• WHAT TO DO: Beginning with the line containing "pLDDT: mean 85.89, std" and ending with the line containing "ATOM 16 C C", write out each line of the records below exactly; pictures and lines outside that range are left out.

AVAILABLE RECORDS START

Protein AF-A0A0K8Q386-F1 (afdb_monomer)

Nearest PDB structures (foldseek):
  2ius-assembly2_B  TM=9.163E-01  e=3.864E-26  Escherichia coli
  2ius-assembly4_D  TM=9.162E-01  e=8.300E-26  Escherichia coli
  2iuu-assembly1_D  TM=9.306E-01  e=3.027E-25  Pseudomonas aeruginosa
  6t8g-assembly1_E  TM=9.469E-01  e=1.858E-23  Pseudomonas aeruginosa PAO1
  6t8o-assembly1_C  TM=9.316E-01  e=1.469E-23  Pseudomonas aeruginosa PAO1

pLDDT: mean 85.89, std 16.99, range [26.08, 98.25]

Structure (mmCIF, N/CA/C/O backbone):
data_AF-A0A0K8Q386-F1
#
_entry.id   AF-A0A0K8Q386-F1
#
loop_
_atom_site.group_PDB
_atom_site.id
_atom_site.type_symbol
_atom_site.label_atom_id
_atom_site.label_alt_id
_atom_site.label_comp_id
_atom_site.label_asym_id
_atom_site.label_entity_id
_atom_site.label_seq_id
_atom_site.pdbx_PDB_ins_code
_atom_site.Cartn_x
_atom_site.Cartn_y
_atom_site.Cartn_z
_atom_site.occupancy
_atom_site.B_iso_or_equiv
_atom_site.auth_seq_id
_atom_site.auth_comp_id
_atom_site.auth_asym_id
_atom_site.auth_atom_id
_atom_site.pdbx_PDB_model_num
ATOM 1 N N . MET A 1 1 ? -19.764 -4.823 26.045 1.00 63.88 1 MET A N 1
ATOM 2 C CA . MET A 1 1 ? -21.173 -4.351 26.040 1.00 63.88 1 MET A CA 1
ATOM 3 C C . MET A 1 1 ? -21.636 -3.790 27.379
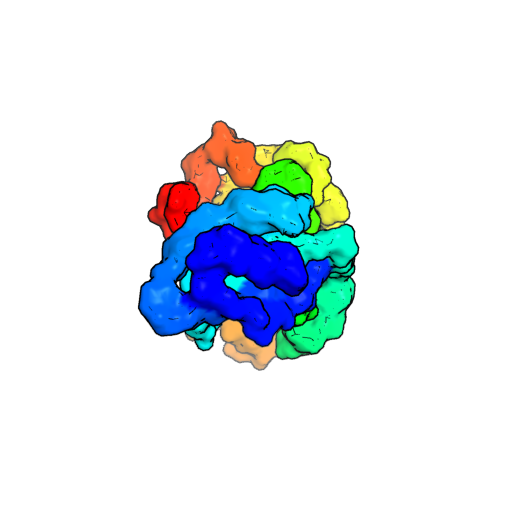 1.00 63.88 1 MET A C 1
ATOM 5 O O . MET A 1 1 ? -22.065 -2.641 27.389 1.00 63.88 1 MET A O 1
ATOM 9 N N . ALA A 1 2 ? -21.556 -4.554 28.480 1.00 72.75 2 ALA A N 1
ATOM 10 C CA . ALA A 1 2 ? -22.076 -4.124 29.786 1.00 72.75 2 ALA A CA 1
ATOM 11 C C . ALA A 1 2 ? -21.469 -2.790 30.257 1.00 72.75 2 ALA A C 1
ATOM 13 O O . ALA A 1 2 ? -22.209 -1.838 30.474 1.00 72.75 2 ALA A O 1
ATOM 14 N N . SER A 1 3 ? -20.137 -2.668 30.255 1.00 84.12 3 SER A N 1
ATOM 15 C CA . SER A 1 3 ? -19.438 -1.456 30.712 1.00 84.12 3 SER A CA 1
ATOM 16 C C . SER A 1 3 ? -19.776 -0.200 29.899 1.00 84.12 3 SER A C 1
ATOM 18 O O . SER A 1 3 ? -19.851 0.894 30.448 1.00 84.12 3 SER A O 1
ATOM 20 N N . LEU A 1 4 ? -20.007 -0.340 28.586 1.00 89.50 4 LEU A N 1
ATOM 21 C CA . LEU A 1 4 ? -20.330 0.793 27.710 1.00 89.50 4 LEU A CA 1
ATOM 22 C C . LEU A 1 4 ? -21.746 1.311 27.981 1.00 89.50 4 LEU A C 1
ATOM 24 O O . LEU A 1 4 ? -21.944 2.508 28.160 1.00 89.50 4 LEU A O 1
ATOM 28 N N . THR A 1 5 ? -22.707 0.391 28.072 1.00 91.75 5 THR A N 1
ATOM 29 C CA . THR A 1 5 ? -24.108 0.704 28.393 1.00 91.75 5 THR A CA 1
ATOM 30 C C . THR A 1 5 ? -24.217 1.315 29.787 1.00 91.75 5 THR A C 1
ATOM 32 O O . THR A 1 5 ? -24.889 2.322 29.980 1.00 91.75 5 THR A O 1
ATOM 35 N N . GLU A 1 6 ? -23.499 0.747 30.755 1.00 91.94 6 GLU A N 1
ATOM 36 C CA . GLU A 1 6 ? -23.451 1.266 32.117 1.00 91.94 6 GLU A CA 1
ATOM 37 C C . GLU A 1 6 ? -22.868 2.682 32.165 1.00 91.94 6 GLU A C 1
ATOM 39 O O . GLU A 1 6 ? -23.443 3.549 32.815 1.00 91.94 6 GLU A O 1
ATOM 44 N N . THR A 1 7 ? -21.794 2.954 31.417 1.00 92.62 7 THR A N 1
ATOM 45 C CA . THR A 1 7 ? -21.210 4.302 31.332 1.00 92.62 7 THR A CA 1
ATOM 46 C C . THR A 1 7 ? -22.215 5.309 30.767 1.00 92.62 7 THR A C 1
ATOM 48 O O . THR A 1 7 ? -22.390 6.386 31.331 1.00 92.62 7 THR A O 1
ATOM 51 N N . LEU A 1 8 ? -22.921 4.972 29.683 1.00 93.56 8 LEU A N 1
ATOM 52 C CA . LEU A 1 8 ? -23.944 5.857 29.110 1.00 93.56 8 LEU A CA 1
ATOM 53 C C . LEU A 1 8 ? -25.049 6.173 30.132 1.00 93.56 8 LEU A C 1
ATOM 55 O O . LEU A 1 8 ? -25.402 7.340 30.313 1.00 93.56 8 LEU A O 1
ATOM 59 N N . ASN A 1 9 ? -25.513 5.156 30.862 1.00 93.12 9 ASN A N 1
ATOM 60 C CA . ASN A 1 9 ? -26.532 5.304 31.900 1.00 93.12 9 ASN A CA 1
ATOM 61 C C . ASN A 1 9 ? -26.041 6.144 33.088 1.00 93.12 9 ASN A C 1
ATOM 63 O O . ASN A 1 9 ? -26.742 7.057 33.521 1.00 93.12 9 ASN A O 1
ATOM 67 N N . GLN A 1 10 ? -24.829 5.889 33.593 1.00 92.94 10 GLN A N 1
ATOM 68 C CA . GLN A 1 10 ? -24.234 6.629 34.715 1.00 92.94 10 GLN A CA 1
ATOM 69 C C . GLN A 1 10 ? -24.133 8.133 34.428 1.00 92.94 10 GLN A C 1
ATOM 71 O O . GLN A 1 10 ? -24.342 8.953 35.320 1.00 92.94 10 GLN A O 1
ATOM 76 N N . PHE A 1 11 ? -23.849 8.505 33.178 1.00 93.31 11 PHE A N 1
ATOM 77 C CA . PHE A 1 11 ? -23.756 9.903 32.753 1.00 93.31 11 PHE A CA 1
ATOM 78 C C . PHE A 1 11 ? -25.059 10.455 32.160 1.00 93.31 11 PHE A C 1
ATOM 80 O O . PHE A 1 11 ? -25.064 11.579 31.644 1.00 93.31 11 PHE A O 1
ATOM 87 N N . ASN A 1 12 ? -26.161 9.703 32.261 1.00 92.88 12 ASN A N 1
ATOM 88 C CA . ASN A 1 12 ? -27.496 10.064 31.787 1.00 92.88 12 ASN A CA 1
ATOM 89 C C . ASN A 1 12 ? -27.501 10.484 30.302 1.00 92.88 12 ASN A C 1
ATOM 91 O O . ASN A 1 12 ? -27.998 11.551 29.923 1.00 92.88 12 ASN A O 1
ATOM 95 N N . VAL A 1 13 ? -26.822 9.705 29.458 1.00 94.00 13 VAL A N 1
ATOM 96 C CA . VAL A 1 13 ? -26.851 9.855 27.999 1.00 94.00 13 VAL A CA 1
ATOM 97 C C . VAL A 1 13 ? -27.883 8.884 27.448 1.00 94.00 13 VAL A C 1
ATOM 99 O O . VAL A 1 13 ? -27.685 7.676 27.507 1.00 94.00 13 VAL A O 1
ATOM 102 N N . ASP A 1 14 ? -28.971 9.429 26.909 1.00 92.81 14 ASP A N 1
ATOM 103 C CA . ASP A 1 14 ? -30.067 8.656 26.326 1.00 92.81 14 ASP A CA 1
ATOM 104 C C . ASP A 1 14 ? -29.662 8.112 24.944 1.00 92.81 14 ASP A C 1
ATOM 106 O O . ASP A 1 14 ? -29.810 8.771 23.906 1.00 92.81 14 ASP A O 1
ATOM 110 N N . ALA A 1 15 ? -29.020 6.944 24.986 1.00 93.56 15 ALA A N 1
ATOM 111 C CA . ALA A 1 15 ? -28.462 6.217 23.858 1.00 93.56 15 ALA A CA 1
ATOM 112 C C . ALA A 1 15 ? -28.388 4.714 24.172 1.00 93.56 15 ALA A C 1
ATOM 114 O O . ALA A 1 15 ? -28.224 4.316 25.326 1.00 93.56 15 ALA A O 1
ATOM 115 N N . GLN A 1 16 ? -28.440 3.876 23.139 1.00 93.50 16 GLN A N 1
ATOM 116 C CA . GLN A 1 16 ? -28.413 2.422 23.274 1.00 93.50 16 GLN A CA 1
ATOM 117 C C . GLN A 1 16 ? -27.304 1.805 22.425 1.00 93.50 16 GLN A C 1
ATOM 119 O O . GLN A 1 16 ? -27.109 2.180 21.273 1.00 93.50 16 GLN A O 1
ATOM 124 N N . VAL A 1 17 ? -26.603 0.812 22.981 1.00 94.31 17 VAL A N 1
ATOM 125 C CA . VAL A 1 17 ? -25.703 -0.050 22.203 1.00 94.31 17 VAL A CA 1
ATOM 126 C C . VAL A 1 17 ? -26.553 -1.074 21.450 1.00 94.31 17 VAL A C 1
ATOM 128 O O . VAL A 1 17 ? -27.105 -1.984 22.070 1.00 94.31 17 VAL A O 1
ATOM 131 N N . THR A 1 18 ? -26.690 -0.922 20.135 1.00 93.69 18 THR A N 1
ATOM 132 C CA . THR A 1 18 ? -27.593 -1.743 19.303 1.00 93.69 18 THR A CA 1
ATOM 133 C C . THR A 1 18 ? -26.902 -2.947 18.676 1.00 93.69 18 THR A C 1
ATOM 135 O O . THR A 1 18 ? -27.551 -3.939 18.347 1.00 93.69 18 THR A O 1
ATOM 138 N N . GLY A 1 19 ? -25.577 -2.908 18.557 1.00 91.69 19 GLY A N 1
ATOM 139 C CA . GLY A 1 19 ? -24.814 -3.992 17.960 1.00 91.69 19 GLY A CA 1
ATOM 140 C C . GLY A 1 19 ? -23.315 -3.853 18.160 1.00 91.69 19 GLY A C 1
ATOM 141 O O . GLY A 1 19 ? -22.816 -2.917 18.790 1.00 91.69 19 GLY A O 1
ATOM 142 N N . PHE A 1 20 ? -22.586 -4.824 17.625 1.00 92.06 20 PHE A N 1
ATOM 143 C CA . PHE A 1 20 ? -21.135 -4.788 17.558 1.00 92.06 20 PHE A CA 1
ATOM 144 C C . PHE A 1 20 ? -20.633 -5.617 16.382 1.00 92.06 20 PHE A C 1
ATOM 146 O O . PHE A 1 20 ? -21.255 -6.607 16.000 1.00 92.06 20 PHE A O 1
ATOM 153 N N . SER A 1 21 ? -19.478 -5.228 15.858 1.00 89.94 21 SER A N 1
ATOM 154 C CA . SER A 1 21 ? -18.714 -5.996 14.885 1.00 89.94 21 SER A CA 1
ATOM 155 C C . SER A 1 21 ? -17.303 -6.179 15.428 1.00 89.94 21 SER A C 1
ATOM 157 O O . SER A 1 21 ? -16.632 -5.205 15.784 1.00 89.94 21 SER A O 1
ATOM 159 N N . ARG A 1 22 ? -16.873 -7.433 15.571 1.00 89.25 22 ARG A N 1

AVAILABLE RECORDS END

• SOLUTION FOR THIS EXERCISE:
pLDDT: mean 85.89, std 16.99, range [26.08, 98.25]

Structure (mmCIF, N/CA/C/O backbone):
data_AF-A0A0K8Q386-F1
#
_entry.id   AF-A0A0K8Q386-F1
#
loop_
_atom_site.group_PDB
_atom_site.id
_atom_site.type_symbol
_atom_site.label_atom_id
_atom_site.label_alt_id
_atom_site.label_comp_id
_atom_site.label_asym_id
_atom_site.label_entity_id
_atom_site.label_seq_id
_atom_site.pdbx_PDB_ins_code
_atom_site.Cartn_x
_atom_site.Cartn_y
_atom_site.Cartn_z
_atom_site.occupancy
_atom_site.B_iso_or_equiv
_atom_site.auth_seq_id
_atom_site.auth_comp_id
_atom_site.auth_asym_id
_atom_site.auth_atom_id
_atom_site.pdbx_PDB_model_num
ATOM 1 N N . MET A 1 1 ? -19.764 -4.823 26.045 1.00 63.88 1 MET A N 1
ATOM 2 C CA . MET A 1 1 ? -21.173 -4.351 26.040 1.00 63.88 1 MET A CA 1
ATOM 3 C C . MET A 1 1 ? -21.636 -3.790 27.379
 1.00 63.88 1 MET A C 1
ATOM 5 O O . MET A 1 1 ? -22.065 -2.641 27.389 1.00 63.88 1 MET A O 1
ATOM 9 N N . ALA A 1 2 ? -21.556 -4.554 28.480 1.00 72.75 2 ALA A N 1
ATOM 10 C CA . ALA A 1 2 ? -22.076 -4.124 29.786 1.00 72.75 2 ALA A CA 1
ATOM 11 C C . ALA A 1 2 ? -21.469 -2.790 30.257 1.00 72.75 2 ALA A C 1
ATOM 13 O O . ALA A 1 2 ? -22.209 -1.838 30.474 1.00 72.75 2 ALA A O 1
ATOM 14 N N . SER A 1 3 ? -20.137 -2.668 30.255 1.00 84.12 3 SER A N 1
ATOM 15 C CA . SER A 1 3 ? -19.438 -1.456 30.712 1.00 84.12 3 SER A CA 1
ATOM 16 C C . SER A 1 3 ? -19.776 -0.200 29.899 1.00 84.12 3 SER A C 1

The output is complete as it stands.